**PROBLEM DETAILS:**
Could you print exactly the lines of the listing below, starting at the line that has "ATOM 73 N N" and ending at the line that has "ATOM 75 C C", and only those lines?

# # # #

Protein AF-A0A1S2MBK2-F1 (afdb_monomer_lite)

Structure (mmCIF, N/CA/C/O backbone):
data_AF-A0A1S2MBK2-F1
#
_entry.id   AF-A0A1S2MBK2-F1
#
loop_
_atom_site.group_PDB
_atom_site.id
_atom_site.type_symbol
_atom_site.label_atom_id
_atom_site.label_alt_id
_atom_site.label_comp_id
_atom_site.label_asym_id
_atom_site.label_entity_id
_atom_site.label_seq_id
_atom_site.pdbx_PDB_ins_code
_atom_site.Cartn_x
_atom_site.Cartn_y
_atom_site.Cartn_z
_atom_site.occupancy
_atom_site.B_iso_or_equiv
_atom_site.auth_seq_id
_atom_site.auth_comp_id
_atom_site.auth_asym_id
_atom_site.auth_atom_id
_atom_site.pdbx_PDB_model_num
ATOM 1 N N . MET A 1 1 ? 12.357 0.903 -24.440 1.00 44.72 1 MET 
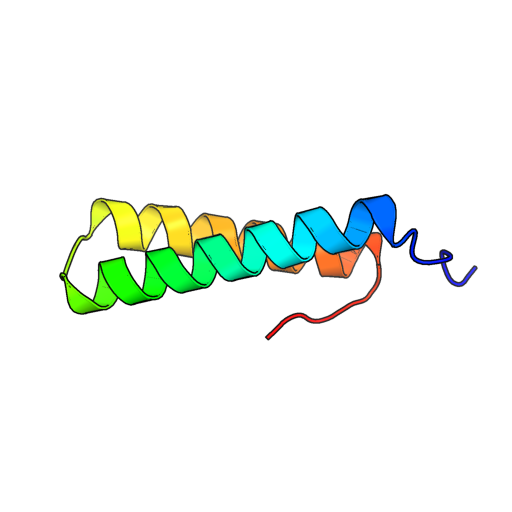A N 1
ATOM 2 C CA . MET A 1 1 ? 13.214 0.012 -23.624 1.00 44.72 1 MET A CA 1
ATOM 3 C C . MET A 1 1 ? 12.356 -0.637 -22.547 1.00 44.72 1 MET A C 1
ATOM 5 O O . MET A 1 1 ? 11.831 0.089 -21.711 1.00 44.72 1 MET A O 1
ATOM 9 N N . LYS A 1 2 ? 12.168 -1.968 -22.560 1.00 48.53 2 LYS A N 1
ATOM 10 C CA . LYS A 1 2 ? 11.668 -2.674 -21.368 1.00 48.53 2 LYS A CA 1
ATOM 11 C C . LYS A 1 2 ? 12.733 -2.463 -20.295 1.00 48.53 2 LYS A C 1
ATOM 13 O O . LYS A 1 2 ? 13.833 -2.984 -20.452 1.00 48.53 2 LYS A O 1
ATOM 18 N N . LYS A 1 3 ? 12.470 -1.625 -19.286 1.00 57.59 3 LYS A N 1
ATOM 19 C CA . LYS A 1 3 ? 13.372 -1.524 -18.133 1.00 57.59 3 LYS A CA 1
ATOM 20 C C . LYS A 1 3 ? 13.491 -2.939 -17.582 1.00 57.59 3 LYS A C 1
ATOM 22 O O . LYS A 1 3 ? 12.480 -3.519 -17.191 1.00 57.59 3 LYS A O 1
ATOM 27 N N . SER A 1 4 ? 14.686 -3.517 -17.640 1.00 65.38 4 SER A N 1
ATOM 28 C CA . SER A 1 4 ? 14.970 -4.765 -16.949 1.00 65.38 4 SER A CA 1
ATOM 29 C C . SER A 1 4 ? 14.610 -4.536 -15.487 1.00 65.38 4 SER A C 1
ATOM 31 O O . SER A 1 4 ? 15.158 -3.639 -14.846 1.00 65.38 4 SER A O 1
ATOM 33 N N . VAL A 1 5 ? 13.613 -5.263 -14.997 1.00 66.75 5 VAL A N 1
ATOM 34 C CA . VAL A 1 5 ? 13.206 -5.196 -13.599 1.00 66.75 5 VAL A CA 1
ATOM 35 C C . VAL A 1 5 ? 14.391 -5.686 -12.782 1.00 66.75 5 VAL A C 1
ATOM 37 O O . VAL A 1 5 ? 14.721 -6.864 -12.870 1.00 66.75 5 VAL A O 1
ATOM 40 N N . ASP A 1 6 ? 15.042 -4.804 -12.021 1.00 79.06 6 ASP A N 1
ATOM 41 C CA . ASP A 1 6 ? 16.058 -5.236 -11.064 1.00 79.06 6 ASP A CA 1
ATOM 42 C C . ASP A 1 6 ? 15.340 -5.913 -9
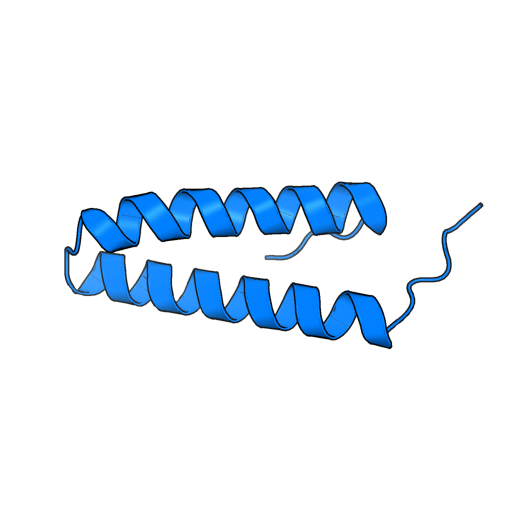.884 1.00 79.06 6 ASP A C 1
ATOM 44 O O . ASP A 1 6 ? 14.632 -5.236 -9.121 1.00 79.06 6 ASP A O 1
ATOM 48 N N . PRO A 1 7 ? 15.485 -7.240 -9.705 1.00 78.88 7 PRO A N 1
ATOM 49 C CA . PRO A 1 7 ? 14.820 -7.948 -8.622 1.00 78.88 7 PRO A CA 1
ATOM 50 C C . PRO A 1 7 ? 15.247 -7.417 -7.251 1.00 78.88 7 PRO A C 1
ATOM 52 O O . PRO A 1 7 ? 14.426 -7.386 -6.336 1.00 78.88 7 PRO A O 1
ATOM 55 N N . LYS A 1 8 ? 16.494 -6.946 -7.102 1.00 86.19 8 LYS A N 1
ATOM 56 C CA . LYS A 1 8 ? 17.008 -6.420 -5.830 1.00 86.19 8 LYS A CA 1
ATOM 57 C C . LYS A 1 8 ? 16.299 -5.140 -5.410 1.00 86.19 8 LYS A C 1
ATOM 59 O O . LYS A 1 8 ? 16.191 -4.875 -4.218 1.00 86.19 8 LYS A O 1
ATOM 64 N N . GLU A 1 9 ? 15.774 -4.376 -6.364 1.00 86.00 9 GLU A N 1
ATOM 65 C CA . GLU A 1 9 ? 15.012 -3.163 -6.079 1.00 86.00 9 GLU A CA 1
ATOM 66 C C . GLU A 1 9 ? 13.502 -3.416 -6.000 1.00 86.00 9 GLU A C 1
ATOM 68 O O . GLU A 1 9 ? 12.816 -2.800 -5.181 1.00 86.00 9 GLU A O 1
ATOM 73 N N . LEU A 1 10 ? 12.959 -4.310 -6.834 1.00 88.44 10 LEU A N 1
ATOM 74 C CA . LEU A 1 10 ? 11.522 -4.594 -6.850 1.00 88.44 10 LEU A CA 1
ATOM 75 C C . LEU A 1 10 ? 11.076 -5.385 -5.614 1.00 88.44 10 LEU A C 1
ATOM 77 O O . LEU A 1 10 ? 10.063 -5.036 -5.005 1.00 88.44 10 LEU A O 1
ATOM 81 N N . TYR A 1 11 ? 11.811 -6.431 -5.222 1.00 90.56 11 TYR A N 1
ATOM 82 C CA . TYR A 1 11 ? 11.406 -7.310 -4.118 1.00 90.56 11 TYR A CA 1
ATOM 83 C C . TYR A 1 11 ? 11.196 -6.564 -2.794 1.00 90.56 11 TYR A C 1
ATOM 85 O O . TYR A 1 11 ? 10.145 -6.756 -2.175 1.00 90.56 11 TYR A O 1
ATOM 93 N N . PRO A 1 12 ? 12.113 -5.684 -2.345 1.00 93.19 12 PRO A N 1
ATOM 94 C CA . PRO A 1 12 ? 11.897 -4.900 -1.130 1.00 93.19 12 PRO A CA 1
ATOM 95 C C . PRO A 1 12 ? 10.664 -3.996 -1.219 1.00 93.19 12 PRO A C 1
ATOM 97 O O . PRO A 1 12 ? 9.934 -3.843 -0.238 1.00 93.19 12 PRO A O 1
ATOM 100 N N . LEU A 1 13 ? 10.398 -3.429 -2.399 1.00 92.56 13 LEU A N 1
ATOM 101 C CA . LEU A 1 13 ? 9.239 -2.574 -2.659 1.00 92.56 13 LEU A CA 1
ATOM 102 C C . LEU A 1 13 ? 7.924 -3.352 -2.548 1.00 92.56 13 LEU A C 1
ATOM 104 O O . LEU A 1 13 ? 7.031 -2.935 -1.812 1.00 92.56 13 LEU A O 1
ATOM 108 N N . VAL A 1 14 ? 7.833 -4.513 -3.201 1.00 93.88 14 VAL A N 1
ATOM 109 C CA . VAL A 1 14 ? 6.661 -5.398 -3.117 1.00 93.88 14 VAL A CA 1
ATOM 110 C C . VAL A 1 14 ? 6.481 -5.934 -1.694 1.00 93.88 14 VAL A C 1
ATOM 112 O O . VAL A 1 14 ? 5.365 -5.969 -1.178 1.00 93.88 14 VAL A O 1
ATOM 115 N N . ARG A 1 15 ? 7.572 -6.296 -1.007 1.00 95.31 15 ARG A N 1
ATOM 116 C CA . ARG A 1 15 ? 7.527 -6.739 0.396 1.00 95.31 15 ARG A CA 1
ATOM 117 C C . ARG A 1 15 ? 6.982 -5.646 1.313 1.00 95.31 15 ARG A C 1
ATOM 119 O O . ARG A 1 15 ? 6.164 -5.931 2.186 1.00 95.31 15 ARG A O 1
ATOM 126 N N . THR A 1 16 ? 7.410 -4.403 1.101 1.00 95.94 16 THR A N 1
ATOM 127 C CA . THR A 1 16 ? 6.930 -3.244 1.864 1.00 95.94 16 THR A CA 1
ATOM 128 C C . THR A 1 16 ? 5.451 -2.993 1.590 1.00 95.94 16 THR A C 1
ATOM 130 O O . THR A 1 16 ? 4.685 -2.841 2.536 1.00 95.94 16 THR A O 1
ATOM 133 N N . TYR A 1 17 ? 5.029 -3.048 0.323 1.00 96.69 17 TYR A N 1
ATOM 134 C CA . TYR A 1 17 ? 3.621 -2.938 -0.061 1.00 96.69 17 TYR A CA 1
ATOM 135 C C . TYR A 1 17 ? 2.746 -3.971 0.662 1.00 96.
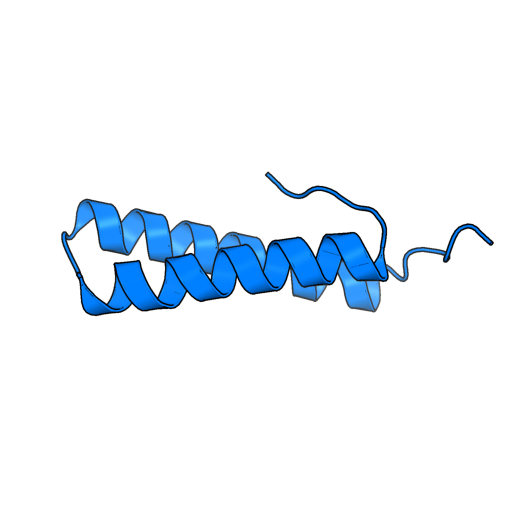69 17 TYR A C 1
ATOM 137 O O . TYR A 1 17 ? 1.774 -3.602 1.321 1.00 96.69 17 TYR A O 1
ATOM 145 N N . ARG A 1 18 ? 3.142 -5.250 0.632 1.00 96.06 18 ARG A N 1
ATOM 146 C CA . ARG A 1 18 ? 2.410 -6.331 1.313 1.00 96.06 18 ARG A CA 1
ATOM 147 C C . ARG A 1 18 ? 2.327 -6.117 2.820 1.00 96.06 18 ARG A C 1
ATOM 149 O O . ARG A 1 18 ? 1.272 -6.328 3.409 1.00 96.06 18 ARG A O 1
ATOM 156 N N . ARG A 1 19 ? 3.411 -5.647 3.445 1.00 97.69 19 ARG A N 1
ATOM 157 C CA . ARG A 1 19 ? 3.411 -5.299 4.872 1.00 97.69 19 ARG A CA 1
ATOM 158 C C . ARG A 1 19 ? 2.431 -4.162 5.170 1.00 97.69 19 ARG A C 1
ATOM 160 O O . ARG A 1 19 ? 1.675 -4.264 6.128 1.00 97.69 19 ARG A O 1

# # # #

**TASK SOLUTION:**
ATOM 73 N N . LEU A 1 10 ? 12.959 -4.310 -6.834 1.00 88.44 10 LEU A N 1
ATOM 74 C CA . LEU A 1 10 ? 11.522 -4.594 -6.850 1.00 88.44 10 LEU A CA 1
ATOM 75 C C . LEU A 1 10 ? 11.076 -5.385 -5.614 1.00 88.44 10 LEU A C 1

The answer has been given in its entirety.